If the Scots are granted independence then those in the rest of the UK will qualify as EU residents and will get free tuition.
John E Orton
Hungry babies at the theatre
Recent reports of audience behaviour including continual loud talking, use of mobile phones and projectile vomiting would seem to place Angela Elliott's wish to breastfeed her four-month old baby in the theatre (letter, 11 December) as part of a growing trend in audience involvement.
But she should remember that the rest of the audience have come to see Aladdin, not a distracting display of maternal care.
And what pleasure or benefit does she think a baby is going to get from two and a half hours of loud music, screaming children and flashing lights? It'll terrify the poor thing, who will probably bawl its head off, to the distraction of everyone else.

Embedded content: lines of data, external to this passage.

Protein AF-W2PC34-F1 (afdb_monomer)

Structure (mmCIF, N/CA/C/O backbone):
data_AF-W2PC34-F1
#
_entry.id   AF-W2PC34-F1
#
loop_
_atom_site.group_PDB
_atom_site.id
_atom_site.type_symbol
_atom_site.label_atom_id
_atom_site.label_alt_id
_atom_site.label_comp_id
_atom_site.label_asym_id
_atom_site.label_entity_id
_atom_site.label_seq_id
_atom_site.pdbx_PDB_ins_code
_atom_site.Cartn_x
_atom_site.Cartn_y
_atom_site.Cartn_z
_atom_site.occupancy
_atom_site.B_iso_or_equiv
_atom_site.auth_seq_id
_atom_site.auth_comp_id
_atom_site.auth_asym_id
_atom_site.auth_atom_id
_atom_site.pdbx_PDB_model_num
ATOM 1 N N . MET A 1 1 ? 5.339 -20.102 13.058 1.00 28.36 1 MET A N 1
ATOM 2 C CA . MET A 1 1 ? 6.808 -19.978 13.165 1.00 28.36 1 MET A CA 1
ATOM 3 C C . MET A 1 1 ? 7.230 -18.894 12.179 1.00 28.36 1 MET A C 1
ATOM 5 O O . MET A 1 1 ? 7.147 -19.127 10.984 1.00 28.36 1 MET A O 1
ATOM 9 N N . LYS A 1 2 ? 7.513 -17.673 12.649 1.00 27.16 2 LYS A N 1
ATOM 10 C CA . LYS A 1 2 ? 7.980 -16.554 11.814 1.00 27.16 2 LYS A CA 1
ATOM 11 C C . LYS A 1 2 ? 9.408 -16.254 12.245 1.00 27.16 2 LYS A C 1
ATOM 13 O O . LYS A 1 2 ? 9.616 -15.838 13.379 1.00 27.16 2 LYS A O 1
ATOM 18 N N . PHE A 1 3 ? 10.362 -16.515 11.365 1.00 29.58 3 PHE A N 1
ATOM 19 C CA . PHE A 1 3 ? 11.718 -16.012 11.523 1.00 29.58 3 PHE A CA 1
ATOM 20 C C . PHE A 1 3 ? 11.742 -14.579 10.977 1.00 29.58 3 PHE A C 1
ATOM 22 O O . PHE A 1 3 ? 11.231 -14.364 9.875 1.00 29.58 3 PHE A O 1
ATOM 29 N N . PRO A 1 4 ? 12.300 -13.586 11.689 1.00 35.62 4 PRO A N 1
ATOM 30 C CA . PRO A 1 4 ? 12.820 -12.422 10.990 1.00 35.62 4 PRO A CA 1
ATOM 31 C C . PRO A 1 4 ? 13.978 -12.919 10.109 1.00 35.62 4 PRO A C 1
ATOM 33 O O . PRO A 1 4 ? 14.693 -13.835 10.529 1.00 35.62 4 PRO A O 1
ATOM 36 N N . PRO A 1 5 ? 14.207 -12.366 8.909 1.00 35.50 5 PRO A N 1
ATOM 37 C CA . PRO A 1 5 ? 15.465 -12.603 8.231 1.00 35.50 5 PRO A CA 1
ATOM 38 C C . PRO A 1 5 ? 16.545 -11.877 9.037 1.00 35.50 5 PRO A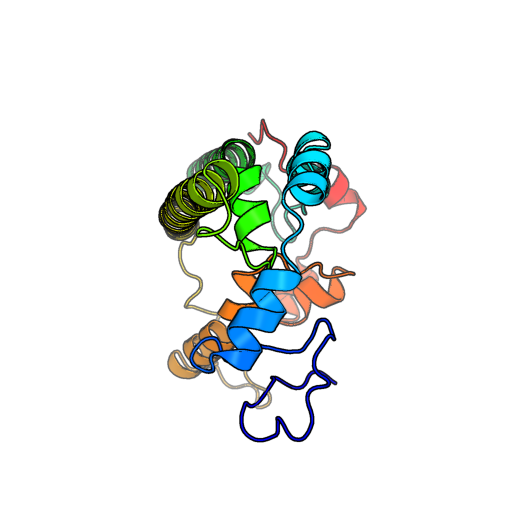 C 1
ATOM 40 O O . PRO A 1 5 ? 16.861 -10.714 8.802 1.00 35.50 5 PRO A O 1
ATOM 43 N N . GLU A 1 6 ? 17.090 -12.560 10.044 1.00 34.88 6 GLU A N 1
ATOM 44 C CA . GLU A 1 6 ? 18.412 -12.245 10.548 1.00 34.88 6 GLU A CA 1
ATOM 45 C C . GLU A 1 6 ? 19.365 -12.392 9.364 1.00 34.88 6 GLU A C 1
ATOM 47 O O . GLU A 1 6 ? 19.599 -13.486 8.848 1.00 34.88 6 GLU A O 1
ATOM 52 N N . THR A 1 7 ? 19.956 -11.277 8.946 1.00 46.59 7 THR A N 1
ATOM 53 C CA . THR A 1 7 ? 21.030 -11.219 7.944 1.00 46.59 7 THR A CA 1
ATOM 54 C C . THR A 1 7 ? 22.257 -12.062 8.320 1.00 46.59 7 THR A C 1
ATOM 56 O O . THR A 1 7 ? 23.182 -12.179 7.525 1.00 46.59 7 THR A O 1
ATOM 59 N N . ALA A 1 8 ? 22.278 -12.652 9.519 1.00 37.53 8 ALA A N 1
ATOM 60 C CA . ALA A 1 8 ? 23.332 -13.524 10.016 1.00 37.53 8 ALA A CA 1
ATOM 61 C C . ALA A 1 8 ? 23.255 -14.970 9.480 1.00 37.53 8 ALA A C 1
ATOM 63 O O . ALA A 1 8 ? 24.280 -15.642 9.461 1.00 37.53 8 ALA A O 1
ATOM 64 N N . ASN A 1 9 ? 22.091 -15.430 8.993 1.00 38.22 9 ASN A N 1
ATOM 65 C CA . ASN A 1 9 ? 21.890 -16.802 8.492 1.00 38.22 9 ASN A CA 1
ATOM 66 C C . ASN A 1 9 ? 21.512 -16.865 7.000 1.00 38.22 9 ASN A C 1
ATOM 68 O O . ASN A 1 9 ? 20.896 -17.833 6.560 1.00 38.22 9 ASN A O 1
ATOM 72 N N . ALA A 1 10 ? 21.889 -15.864 6.196 1.00 43.88 10 ALA A N 1
ATOM 73 C CA . ALA A 1 10 ? 21.741 -15.901 4.735 1.00 43.88 10 ALA A CA 1
ATOM 74 C C . ALA A 1 10 ? 22.763 -16.861 4.089 1.00 43.88 10 ALA A C 1
ATOM 76 O O . ALA A 1 10 ? 23.539 -16.486 3.210 1.00 43.88 10 ALA A O 1
ATOM 77 N N . VAL A 1 11 ? 22.806 -18.104 4.562 1.00 42.62 11 VAL A N 1
ATOM 78 C CA . VAL A 1 11 ? 23.573 -19.179 3.948 1.00 42.62 11 VAL A CA 1
ATOM 79 C C . VAL A 1 11 ? 22.665 -19.758 2.867 1.00 42.62 11 VAL A C 1
ATOM 81 O O . VAL A 1 11 ? 21.699 -20.447 3.165 1.00 42.62 11 VAL A O 1
ATOM 84 N N . GLU A 1 12 ? 22.959 -19.387 1.618 1.00 48.22 12 GLU A N 1
ATOM 85 C CA . GLU A 1 12 ? 22.340 -19.901 0.383 1.00 48.22 12 GLU A CA 1
ATOM 86 C C . GLU A 1 12 ? 20.945 -19.355 0.027 1.00 48.22 12 GLU A C 1
ATOM 88 O O . GLU A 1 12 ? 20.000 -20.098 -0.233 1.00 48.22 12 GLU A O 1
ATOM 93 N N . GLN A 1 13 ? 20.814 -18.030 -0.112 1.00 49.75 13 GLN A N 1
ATOM 94 C CA . GLN A 1 13 ? 19.698 -17.501 -0.903 1.00 49.75 13 GLN A CA 1
ATOM 95 C C . GLN A 1 13 ? 19.890 -17.885 -2.378 1.00 49.75 13 GLN A C 1
ATOM 97 O O . GLN A 1 13 ? 20.854 -17.466 -3.021 1.00 49.75 13 GLN A O 1
ATOM 102 N N . THR A 1 14 ? 18.971 -18.679 -2.932 1.00 51.78 14 THR A N 1
ATOM 103 C CA . THR A 1 14 ? 19.008 -19.041 -4.350 1.00 51.78 14 THR A CA 1
ATOM 104 C C . THR A 1 14 ? 18.739 -17.802 -5.197 1.00 51.78 14 THR A C 1
ATOM 106 O O . THR A 1 14 ? 17.667 -17.192 -5.139 1.00 51.78 14 THR A O 1
ATOM 109 N N . THR A 1 15 ? 19.723 -17.423 -6.005 1.00 53.06 15 THR A N 1
ATOM 110 C CA . THR A 1 15 ? 19.636 -16.295 -6.926 1.00 53.06 15 THR A CA 1
ATOM 111 C C . THR A 1 15 ? 18.441 -16.466 -7.869 1.00 53.06 15 THR A C 1
ATOM 113 O O . THR A 1 15 ? 18.490 -17.272 -8.791 1.00 53.06 15 THR A O 1
ATOM 116 N N . GLY A 1 16 ? 17.355 -15.713 -7.654 1.00 52.69 16 GLY A N 1
ATOM 117 C CA . GLY A 1 16 ? 16.142 -15.844 -8.483 1.00 52.69 16 GLY A CA 1
ATOM 118 C C . GLY A 1 16 ? 14.823 -15.987 -7.733 1.00 52.69 16 GLY A C 1
ATOM 119 O O . GLY A 1 16 ? 13.788 -15.764 -8.350 1.00 52.69 16 GLY A O 1
ATOM 120 N N . PHE A 1 17 ? 14.840 -16.304 -6.437 1.00 54.81 17 PHE A N 1
ATOM 121 C CA . PHE A 1 17 ? 13.611 -16.481 -5.654 1.00 54.81 17 PHE A CA 1
ATOM 122 C C . PHE A 1 17 ? 13.048 -15.166 -5.083 1.00 54.81 17 PHE A C 1
ATOM 124 O O . PHE A 1 17 ? 13.807 -14.206 -4.931 1.00 54.81 17 PHE A O 1
ATOM 131 N N . PRO A 1 18 ? 11.741 -15.113 -4.747 1.00 50.62 18 PRO A N 1
ATOM 132 C CA . PRO A 1 18 ? 11.091 -13.923 -4.183 1.00 50.62 18 PRO A CA 1
ATOM 133 C C . PRO A 1 18 ? 11.743 -13.401 -2.896 1.00 50.62 18 PRO A C 1
ATOM 135 O O . PRO A 1 18 ? 11.778 -12.194 -2.682 1.00 50.62 18 PRO A O 1
ATOM 138 N N . ASP A 1 19 ? 12.323 -14.294 -2.089 1.00 53.97 19 ASP A N 1
ATOM 139 C CA . ASP A 1 19 ? 12.940 -13.945 -0.802 1.00 53.97 19 ASP A CA 1
ATOM 140 C C . ASP A 1 19 ? 14.417 -13.519 -0.921 1.00 53.97 19 ASP A C 1
ATOM 142 O O . ASP A 1 19 ? 15.059 -13.170 0.074 1.00 53.97 19 ASP A O 1
ATOM 146 N N . TYR A 1 20 ? 14.990 -13.537 -2.130 1.00 63.50 20 TYR A N 1
ATOM 147 C CA . TYR A 1 20 ? 16.364 -13.099 -2.371 1.00 63.50 20 TYR A CA 1
ATOM 148 C C . TYR A 1 20 ? 16.456 -11.571 -2.322 1.00 63.50 20 TYR A C 1
ATOM 150 O O . TYR A 1 20 ? 15.872 -10.879 -3.157 1.00 63.50 20 TYR A O 1
ATOM 158 N N . THR A 1 21 ? 17.241 -11.044 -1.378 1.00 67.75 21 THR A N 1
ATOM 159 C CA . THR A 1 21 ? 17.552 -9.610 -1.321 1.00 67.75 21 THR A CA 1
ATOM 160 C C . THR A 1 21 ? 18.880 -9.373 -2.043 1.00 67.75 21 THR A C 1
ATOM 162 O O . THR A 1 21 ? 19.931 -9.665 -1.474 1.00 67.75 21 THR A O 1
ATOM 165 N N . PRO A 1 22 ? 18.881 -8.859 -3.286 1.00 68.19 22 PRO A N 1
ATOM 166 C CA . PRO A 1 22 ? 20.117 -8.670 -4.033 1.00 68.19 22 PRO A CA 1
ATOM 167 C C . PRO A 1 22 ? 20.995 -7.595 -3.390 1.00 68.19 22 PRO A C 1
ATOM 169 O O . PRO A 1 22 ? 20.530 -6.493 -3.077 1.00 68.19 22 PRO A O 1
ATOM 172 N N . ASN A 1 23 ? 22.292 -7.869 -3.264 1.00 77.62 23 ASN A N 1
ATOM 173 C CA . ASN A 1 23 ? 23.265 -6.864 -2.871 1.00 77.62 23 ASN A CA 1
ATOM 174 C C . ASN A 1 23 ? 23.603 -5.979 -4.076 1.00 77.62 23 ASN A C 1
ATOM 176 O O . ASN A 1 23 ? 24.497 -6.278 -4.864 1.00 77.62 23 A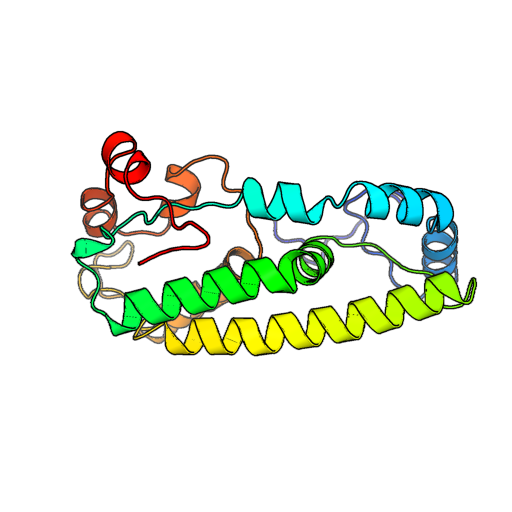SN A O 1
ATOM 180 N N . LEU A 1 24 ? 22.914 -4.845 -4.190 1.00 78.06 24 LEU A N 1
ATOM 181 C CA . LEU A 1 24 ? 23.099 -3.897 -5.295 1.00 78.06 24 LEU A CA 1
ATOM 182 C C . LEU A 1 24 ? 24.486 -3.226 -5.331 1.00 78.06 24 LEU A C 1
ATOM 184 O O . LEU A 1 24 ? 24.794 -2.552 -6.313 1.00 78.06 24 LEU A O 1
ATOM 188 N N . ALA A 1 25 ? 25.324 -3.395 -4.300 1.00 80.62 25 ALA A N 1
ATOM 189 C CA . ALA A 1 25 ? 26.722 -2.961 -4.334 1.00 80.62 25 ALA A CA 1
ATOM 190 C C . ALA A 1 25 ? 27.620 -3.918 -5.141 1.00 80.62 25 ALA A C 1
ATOM 192 O O . ALA A 1 25 ? 28.707 -3.524 -5.560 1.00 80.62 25 ALA A O 1
ATOM 193 N N . ARG A 1 26 ? 27.180 -5.163 -5.374 1.00 84.69 26 ARG A N 1
ATOM 194 C CA . ARG A 1 26 ? 27.859 -6.124 -6.250 1.00 84.69 26 ARG A CA 1
ATOM 195 C C . ARG A 1 26 ? 27.340 -5.977 -7.672 1.00 84.69 26 ARG A C 1
ATOM 197 O O . ARG A 1 26 ? 26.135 -6.054 -7.914 1.00 84.69 26 ARG A O 1
ATOM 204 N N . VAL A 1 27 ? 28.256 -5.771 -8.614 1.00 84.88 27 VAL A N 1
ATOM 205 C CA . VAL A 1 27 ? 27.924 -5.469 -10.013 1.00 84.88 27 VAL A CA 1
ATOM 206 C C . VAL A 1 27 ? 27.153 -6.621 -10.653 1.00 84.88 27 VAL A C 1
ATOM 208 O O . VAL A 1 27 ? 26.146 -6.387 -11.315 1.00 84.88 27 VAL A O 1
ATOM 211 N N . GLU A 1 28 ? 27.557 -7.861 -10.390 1.00 83.88 28 GLU A N 1
ATOM 212 C CA . GLU A 1 28 ? 26.948 -9.061 -10.962 1.00 83.88 28 GLU A CA 1
ATOM 213 C C . GLU A 1 28 ? 25.497 -9.237 -10.495 1.00 83.88 28 GLU A C 1
ATOM 215 O O . GLU A 1 28 ? 24.612 -9.532 -11.300 1.00 83.88 28 GLU A O 1
ATOM 220 N N . GLU A 1 29 ? 25.236 -9.014 -9.203 1.00 81.88 29 GLU A N 1
ATOM 221 C CA . GLU A 1 29 ? 23.890 -9.089 -8.627 1.00 81.88 29 GLU A CA 1
ATOM 222 C C . GLU A 1 29 ? 23.016 -7.935 -9.142 1.00 81.88 29 GLU A C 1
ATOM 224 O O . GLU A 1 29 ? 21.878 -8.153 -9.564 1.00 81.88 29 GLU A O 1
ATOM 229 N N . ALA A 1 30 ? 23.559 -6.714 -9.205 1.00 81.88 30 ALA A N 1
ATOM 230 C CA . ALA A 1 30 ? 22.865 -5.563 -9.777 1.00 81.88 30 ALA A CA 1
ATOM 231 C C . ALA A 1 30 ? 22.492 -5.786 -11.254 1.00 81.88 30 ALA A C 1
ATOM 233 O O . ALA A 1 30 ? 21.370 -5.481 -11.663 1.00 81.88 30 ALA A O 1
ATOM 234 N N . ASP A 1 31 ? 23.391 -6.358 -12.054 1.00 85.62 31 ASP A N 1
ATOM 235 C CA . ASP A 1 31 ? 23.146 -6.653 -13.466 1.00 85.62 31 ASP A CA 1
ATOM 236 C C . ASP A 1 31 ? 22.095 -7.741 -13.663 1.00 85.62 31 ASP A C 1
ATOM 238 O O . ASP A 1 31 ? 21.249 -7.636 -14.554 1.00 85.62 31 ASP A O 1
ATOM 242 N N . GLN A 1 32 ? 22.088 -8.772 -12.820 1.00 83.06 32 GLN A N 1
ATOM 243 C CA . GLN A 1 32 ? 21.038 -9.785 -12.857 1.00 83.06 32 GLN A CA 1
ATOM 244 C C . GLN A 1 32 ? 19.665 -9.200 -12.533 1.00 83.06 32 GLN A C 1
ATOM 246 O O . GLN A 1 32 ? 18.691 -9.532 -13.205 1.00 83.06 32 GLN A O 1
ATOM 251 N N . VAL A 1 33 ? 19.572 -8.312 -11.544 1.00 82.06 33 VAL A N 1
ATOM 252 C CA . VAL A 1 33 ? 18.310 -7.648 -11.194 1.00 82.06 33 VAL A CA 1
ATOM 253 C C . VAL A 1 33 ? 17.863 -6.710 -12.317 1.00 82.06 33 VAL A C 1
ATOM 255 O O . VAL A 1 33 ? 16.690 -6.717 -12.686 1.00 82.06 33 VAL A O 1
ATOM 258 N N . ARG A 1 34 ? 18.790 -5.965 -12.935 1.00 87.75 34 ARG A N 1
ATOM 259 C CA . ARG A 1 34 ? 18.501 -5.119 -14.107 1.00 87.75 34 ARG A CA 1
ATOM 260 C C . ARG A 1 34 ? 17.915 -5.913 -15.272 1.00 87.75 34 ARG A C 1
ATOM 262 O O . ARG A 1 34 ? 17.004 -5.412 -15.921 1.00 87.75 34 ARG A O 1
ATOM 269 N N . LYS A 1 35 ? 18.396 -7.138 -15.516 1.00 87.06 35 LYS A N 1
ATOM 270 C CA . LYS A 1 35 ? 17.880 -8.030 -16.574 1.00 87.06 35 LYS A CA 1
ATOM 271 C C . LYS A 1 35 ? 16.451 -8.521 -16.323 1.00 87.06 35 LYS A C 1
ATOM 273 O O . LYS A 1 35 ? 15.785 -8.906 -17.274 1.00 87.06 35 LYS A O 1
ATOM 278 N N . ARG A 1 36 ? 15.977 -8.511 -15.072 1.00 86.31 36 ARG A N 1
ATOM 279 C CA . ARG A 1 36 ? 14.596 -8.895 -14.717 1.00 86.31 36 ARG A CA 1
ATOM 280 C C . ARG A 1 36 ? 13.587 -7.773 -14.956 1.00 86.31 36 ARG A C 1
ATOM 282 O O . ARG A 1 36 ? 12.388 -8.018 -14.882 1.00 86.31 36 ARG A O 1
ATOM 289 N N . TRP A 1 37 ? 14.048 -6.545 -15.195 1.00 90.75 37 TRP A N 1
ATOM 290 C CA . TRP A 1 37 ? 13.160 -5.419 -15.453 1.00 90.75 37 TRP A CA 1
ATOM 291 C C . TRP A 1 37 ? 12.584 -5.500 -16.869 1.00 90.75 37 TRP A C 1
ATOM 293 O O . TRP A 1 37 ? 13.280 -5.241 -17.851 1.00 90.75 37 TRP A O 1
ATOM 303 N N . LEU A 1 38 ? 11.297 -5.832 -16.956 1.00 90.94 38 LEU A N 1
ATOM 304 C CA . LEU A 1 38 ? 10.536 -5.911 -18.200 1.00 90.94 38 LEU A CA 1
ATOM 305 C C . LEU A 1 38 ? 9.605 -4.697 -18.288 1.00 90.94 38 LEU A C 1
ATOM 307 O O . LEU A 1 38 ? 8.481 -4.717 -17.790 1.00 90.94 38 LEU A O 1
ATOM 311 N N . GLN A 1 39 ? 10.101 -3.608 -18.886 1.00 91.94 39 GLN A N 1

No, Ms Elliott should stay at home with her baby for a couple of Christmases. Her elder children who can go to the pantomime with their father or grandparents. They'll all love it.
Angela Elliott's experience of being forbidden to take a baby to the theatre isn't typical.
Last week I watched a big family group in the audience for Horrid Henry – Live and Horrid! at the Dancehouse Theatre in Manchester. While the older kids rocked in the aisles with Dad, their eight-week-old baby brother slept soundly in his mother's arms. It never crossed the mind of any member of staff that breastfeeding would be a problem – and it wasn't.
And breastfeeding makes a lot less mess than ice-cream.
E M Jones
Marple, Greater Manchester
Tax breaks for parents at home
Catherine von Ruhland (letters, 10 December) wonders why "singletons – wholly dependent on one income – [should] subsidise other people's relationships", under proposals from the Conservatives.
As it happens, the people whom Mr Cameron wishes to help – those who are part of a married couple with just one party in the formal workforce – are currently dependent on half an income (or less if children are factored in).
Furthermore, in view of reports which highlight the absence of parents at home as being at the root of children's unhappiness and subsequent anti-social behaviour, the overall benefits to society of this reform – which will reward many who choose to bring up their own children instead of formally joining the workforce – seem hard to deny.
I hope someone is inventing a very large, very humiliating Stupidity Award for the perpetrators of the Circle Line revision (report, 15 December). What will it take for common sense to be restored? Will the well-deserved good reputation of Transport for London ever recover?
Michael K Baldwin recalls hay-box cookery (letter, 15 December). In the early 1900s, my father, then a don at Trinity College, Cambridge, bought and used a commercially built oak-panelled "fireless cooker" or "hay box" with two compartments. In the 1930s during our family holidays, this was used almost every day for a month, to provide our cooked hot evening meal. I regret not using it now; it has been ousted from the kitchen by an Aga cooker.
Don't talk and drive
I totally agree with Clifford Evans that anyone simultaneously driving and using a phone is an utter menace and should be heavily penalised (letter, 14 December). However, if the service providers can indeed detect that a call is from or to a mobile in a moving vehicle, then before I lose my licence for regular offending I hope they can also determine that it's my wife who answers my phone while I drive, and vice-versa.
Too many crackers
Every year we have some crackers left over after Christmas lunch. We put them away, and then we buy another box. This means we have a mixed set on the table and a few more to save for the next year, and so on for ever. If crackers were sold in smaller packs – packets of two or three – you would be able to buy just the right number every year.
For those bothered by having their birthday on an inconvenient date such as Christmas Day, 29 February or New Year's Day (letters, 10, 14 December), I would suggest simply changing it to a convenient official birthday, as the Queen does. Who cares anyway? You can then save your real one for legal documents.